The Russian fallout begins

The Economist  this week puts forward a view that the re-election of Vladimir Putin as President marks the beginning of the end of his style of rule. Given that authoritarian rule tends to become unstable, the assumption is made that Mr. Putin will now seek to engage with the opposition in order to shore up his government.

I think this is rather naive. It underestimates how much Putin is a creature of the KGB school. 

As I watched the long line of Russians outside the Embassy in Tallinn I felt a mixture of contempt and disgust, and -I must admit- fear. Only about a quarter of registered Russian citizens living in Estonia actually voted, but of those 86% voted for Putin. Still, twenty years later, this crew of largely elderly Russians have not accepted the reality of Estonian freedom and would actively support the increasingly tyrannical regime in the Kremlin. For a tyrant is what Vladimir Putin is already. He blocked any candidate that could pose a threat from standing against him. He blocked the opposition from access to the media, and is turning against the few independent voices left in Russia- after several hundred journalists have been murdered, there a very few still brave enough to challenge the criminal greed of the regime.

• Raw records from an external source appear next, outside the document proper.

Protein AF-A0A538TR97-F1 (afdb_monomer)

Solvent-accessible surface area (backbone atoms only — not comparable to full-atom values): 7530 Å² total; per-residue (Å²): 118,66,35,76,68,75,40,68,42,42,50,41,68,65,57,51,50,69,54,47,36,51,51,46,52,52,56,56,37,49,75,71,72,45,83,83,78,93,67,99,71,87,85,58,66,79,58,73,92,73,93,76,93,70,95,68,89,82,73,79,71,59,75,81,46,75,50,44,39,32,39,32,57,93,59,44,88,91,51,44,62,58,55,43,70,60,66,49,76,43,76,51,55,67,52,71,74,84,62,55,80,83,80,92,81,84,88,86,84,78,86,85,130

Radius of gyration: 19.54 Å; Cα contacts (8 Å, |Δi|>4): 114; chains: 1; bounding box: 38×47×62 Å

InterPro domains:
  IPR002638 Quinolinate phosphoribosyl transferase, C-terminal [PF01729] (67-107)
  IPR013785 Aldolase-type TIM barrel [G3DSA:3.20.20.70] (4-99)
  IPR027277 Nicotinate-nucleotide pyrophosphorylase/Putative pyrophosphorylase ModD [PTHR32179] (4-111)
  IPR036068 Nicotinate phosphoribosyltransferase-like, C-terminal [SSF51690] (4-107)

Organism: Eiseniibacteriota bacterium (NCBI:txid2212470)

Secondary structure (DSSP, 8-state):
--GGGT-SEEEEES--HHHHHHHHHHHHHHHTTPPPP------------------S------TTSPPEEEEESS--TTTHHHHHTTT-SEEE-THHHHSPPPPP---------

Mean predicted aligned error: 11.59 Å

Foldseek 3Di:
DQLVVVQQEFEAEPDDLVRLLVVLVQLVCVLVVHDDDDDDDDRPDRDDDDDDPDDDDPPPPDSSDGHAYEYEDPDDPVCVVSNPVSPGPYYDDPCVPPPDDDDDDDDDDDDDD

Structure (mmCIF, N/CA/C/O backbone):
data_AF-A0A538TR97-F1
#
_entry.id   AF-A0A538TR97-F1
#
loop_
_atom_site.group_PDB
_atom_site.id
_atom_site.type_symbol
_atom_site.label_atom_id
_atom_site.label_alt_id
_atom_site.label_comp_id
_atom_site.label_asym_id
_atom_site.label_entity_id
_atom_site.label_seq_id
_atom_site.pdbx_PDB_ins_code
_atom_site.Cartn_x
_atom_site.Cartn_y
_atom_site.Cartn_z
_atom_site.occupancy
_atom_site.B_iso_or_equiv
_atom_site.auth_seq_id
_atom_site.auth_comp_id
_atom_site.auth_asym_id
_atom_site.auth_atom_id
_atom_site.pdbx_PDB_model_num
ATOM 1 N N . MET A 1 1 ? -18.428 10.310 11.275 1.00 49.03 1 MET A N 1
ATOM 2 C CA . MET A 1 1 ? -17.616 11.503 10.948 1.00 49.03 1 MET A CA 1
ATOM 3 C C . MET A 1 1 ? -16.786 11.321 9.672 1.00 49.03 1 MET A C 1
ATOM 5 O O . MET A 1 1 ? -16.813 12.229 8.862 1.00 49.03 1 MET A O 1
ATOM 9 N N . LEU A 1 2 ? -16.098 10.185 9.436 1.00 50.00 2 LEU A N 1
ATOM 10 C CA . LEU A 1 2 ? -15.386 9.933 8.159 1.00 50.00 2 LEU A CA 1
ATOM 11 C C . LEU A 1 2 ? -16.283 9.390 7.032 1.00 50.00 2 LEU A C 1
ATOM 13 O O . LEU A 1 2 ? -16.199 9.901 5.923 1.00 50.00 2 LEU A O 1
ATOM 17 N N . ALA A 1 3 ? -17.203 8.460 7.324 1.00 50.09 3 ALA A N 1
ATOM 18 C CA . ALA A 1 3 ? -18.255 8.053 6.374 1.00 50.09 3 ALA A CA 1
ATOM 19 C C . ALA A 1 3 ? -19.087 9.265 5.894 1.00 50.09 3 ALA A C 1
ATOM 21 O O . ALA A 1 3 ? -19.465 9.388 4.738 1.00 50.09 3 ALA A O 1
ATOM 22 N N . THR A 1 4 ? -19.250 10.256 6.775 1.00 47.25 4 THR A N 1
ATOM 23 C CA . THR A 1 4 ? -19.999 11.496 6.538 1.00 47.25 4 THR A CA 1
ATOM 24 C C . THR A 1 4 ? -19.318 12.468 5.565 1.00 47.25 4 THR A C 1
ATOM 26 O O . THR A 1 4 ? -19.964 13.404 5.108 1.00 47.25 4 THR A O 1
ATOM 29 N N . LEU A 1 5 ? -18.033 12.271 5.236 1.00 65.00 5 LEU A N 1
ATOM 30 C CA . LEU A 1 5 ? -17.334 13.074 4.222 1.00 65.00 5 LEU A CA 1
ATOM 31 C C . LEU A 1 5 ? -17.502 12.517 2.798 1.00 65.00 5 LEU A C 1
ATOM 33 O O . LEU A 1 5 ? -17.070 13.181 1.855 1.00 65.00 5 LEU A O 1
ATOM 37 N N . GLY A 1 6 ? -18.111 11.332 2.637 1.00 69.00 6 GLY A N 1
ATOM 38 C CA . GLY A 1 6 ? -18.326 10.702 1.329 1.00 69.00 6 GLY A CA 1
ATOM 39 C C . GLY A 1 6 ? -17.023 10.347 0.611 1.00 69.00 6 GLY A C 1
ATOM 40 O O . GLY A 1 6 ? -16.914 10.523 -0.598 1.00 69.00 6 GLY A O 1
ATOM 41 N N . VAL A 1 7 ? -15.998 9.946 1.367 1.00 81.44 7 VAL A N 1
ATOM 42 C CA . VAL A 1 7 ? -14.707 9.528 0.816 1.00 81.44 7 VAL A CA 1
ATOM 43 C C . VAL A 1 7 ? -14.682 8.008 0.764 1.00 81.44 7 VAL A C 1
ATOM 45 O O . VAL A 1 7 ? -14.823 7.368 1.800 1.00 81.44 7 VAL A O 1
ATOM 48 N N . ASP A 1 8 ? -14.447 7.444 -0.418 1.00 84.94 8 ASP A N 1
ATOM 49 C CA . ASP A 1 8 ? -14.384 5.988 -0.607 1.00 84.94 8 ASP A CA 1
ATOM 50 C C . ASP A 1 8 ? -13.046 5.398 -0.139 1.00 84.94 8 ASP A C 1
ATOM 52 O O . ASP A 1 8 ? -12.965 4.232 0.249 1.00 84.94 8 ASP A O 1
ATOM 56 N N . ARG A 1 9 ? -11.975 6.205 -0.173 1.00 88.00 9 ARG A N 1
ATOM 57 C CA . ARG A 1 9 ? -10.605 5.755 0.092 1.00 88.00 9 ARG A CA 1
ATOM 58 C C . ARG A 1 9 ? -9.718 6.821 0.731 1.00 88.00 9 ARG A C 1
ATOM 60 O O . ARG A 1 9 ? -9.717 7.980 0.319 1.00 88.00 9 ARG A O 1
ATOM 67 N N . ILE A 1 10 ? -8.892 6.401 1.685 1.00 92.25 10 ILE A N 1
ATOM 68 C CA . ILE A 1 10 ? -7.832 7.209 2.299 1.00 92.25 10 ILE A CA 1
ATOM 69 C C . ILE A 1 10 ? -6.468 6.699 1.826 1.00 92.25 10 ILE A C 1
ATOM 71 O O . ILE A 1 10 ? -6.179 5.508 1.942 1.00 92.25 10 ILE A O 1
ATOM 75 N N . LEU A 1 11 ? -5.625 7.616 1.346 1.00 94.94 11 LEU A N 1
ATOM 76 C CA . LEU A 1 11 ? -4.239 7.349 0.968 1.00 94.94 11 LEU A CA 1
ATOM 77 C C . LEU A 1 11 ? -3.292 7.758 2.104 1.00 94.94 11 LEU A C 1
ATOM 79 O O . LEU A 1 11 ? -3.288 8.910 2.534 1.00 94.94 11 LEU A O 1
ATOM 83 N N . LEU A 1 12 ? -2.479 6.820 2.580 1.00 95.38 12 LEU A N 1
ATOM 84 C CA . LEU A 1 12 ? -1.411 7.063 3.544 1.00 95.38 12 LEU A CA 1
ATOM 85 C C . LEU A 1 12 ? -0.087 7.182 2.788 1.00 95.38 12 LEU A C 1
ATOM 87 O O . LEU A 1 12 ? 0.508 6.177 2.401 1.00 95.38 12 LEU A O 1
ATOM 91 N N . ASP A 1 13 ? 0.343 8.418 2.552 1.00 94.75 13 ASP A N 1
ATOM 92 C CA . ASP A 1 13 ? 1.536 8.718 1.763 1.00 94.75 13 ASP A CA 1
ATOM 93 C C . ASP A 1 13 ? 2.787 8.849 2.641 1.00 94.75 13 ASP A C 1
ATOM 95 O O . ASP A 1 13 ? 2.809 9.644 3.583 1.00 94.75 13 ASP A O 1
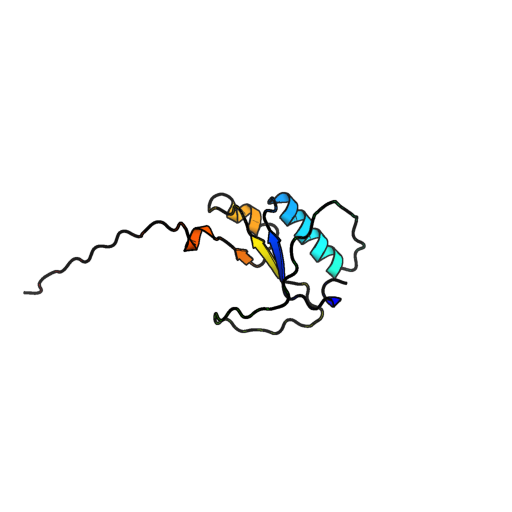ATOM 99 N N . ASN A 1 14 ? 3.824 8.070 2.323 1.00 94.25 14 ASN A N 1
ATOM 100 C CA . ASN A 1 14 ? 5.121 8.041 3.008 1.00 94.25 14 ASN A CA 1
ATOM 101 C C . ASN A 1 14 ? 5.034 7.783 4.526 1.00 94.25 14 ASN A C 1
ATOM 103 O O . ASN A 1 14 ? 5.841 8.285 5.309 1.00 94.25 14 ASN A O 1
ATOM 107 N N . PHE A 1 15 ? 4.053 6.989 4.958 1.00 96.38 15 PHE A N 1
ATOM 108 C CA . PHE A 1 15 ? 3.952 6.545 6.350 1.00 96.38 15 PHE A CA 1
ATOM 109 C C . PHE A 1 15 ? 4.956 5.423 6.637 1.00 96.38 15 PHE A C 1
ATOM 111 O O . PHE A 1 15 ? 5.272 4.619 5.766 1.00 96.38 15 PHE A O 1
ATOM 118 N N . THR A 1 16 ?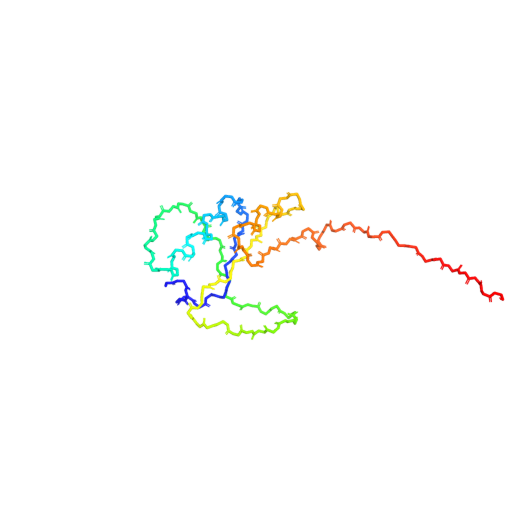 5.411 5.305 7.883 1.00 95.81 16 THR A N 1
ATOM 119 C CA . THR A 1 16 ? 6.117 4.103 8.353 1.00 95.81 16 THR A CA 1
ATOM 120 C C . THR A 1 16 ? 5.124 2.971 8.653 1.00 95.81 16 THR A C 1
ATOM 122 O O . THR A 1 16 ? 3.957 3.251 8.954 1.00 95.81 16 THR A O 1
ATOM 125 N N . PRO A 1 17 ? 5.550 1.692 8.681 1.00 95.19 17 PRO A N 1
ATOM 126 C CA . PRO A 1 17 ? 4.665 0.578 9.038 1.00 95.19 17 PRO A CA 1
ATOM 127 C C . PRO A 1 17 ? 3.947 0.768 10.386 1.00 95.19 17 PRO A C 1
ATOM 129 O O . PRO A 1 17 ? 2.750 0.500 10.515 1.00 95.19 17 PRO A O 1
ATOM 132 N N . GLY A 1 18 ? 4.642 1.328 11.383 1.00 96.25 18 GLY A N 1
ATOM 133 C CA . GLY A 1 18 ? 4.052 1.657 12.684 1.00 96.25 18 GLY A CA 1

Now the first action of Putin in the afterglow of his victory is to begin to use violence against those who oppose him. 500 protesters have already been arrested, and a bigger crackdown is on the way.

Putin is already seeking to stir up trouble against Estonia and Latvia, as well as continuing to support Syria and other enemies of the West.  These elderly imperialists lining up on my front doorstep continue to support the strutting bombast of the siloviki- and even if support is less in Russia proper, it is still likely that Putin has majority support- he may be a bastard but he is still a popular bastard.

From the Western point of view I do not think that we can simply wait for the demise of the regime. To me it seems that good fences make good neighbours, and that means setting clear limits where we will not permit further engagement by the Putinista government. Containment will be necessary- for every instinct of the Kremlin is to oppose the West and challenge the current settlement in Europe. 

Eventually the people of Russia may tire of their leadership, but unless and until they do, the West must look to its defences and ruthlessly avoid those who would compromise with the Russian regime. It could be many years before the forces of democracy can challenge for power.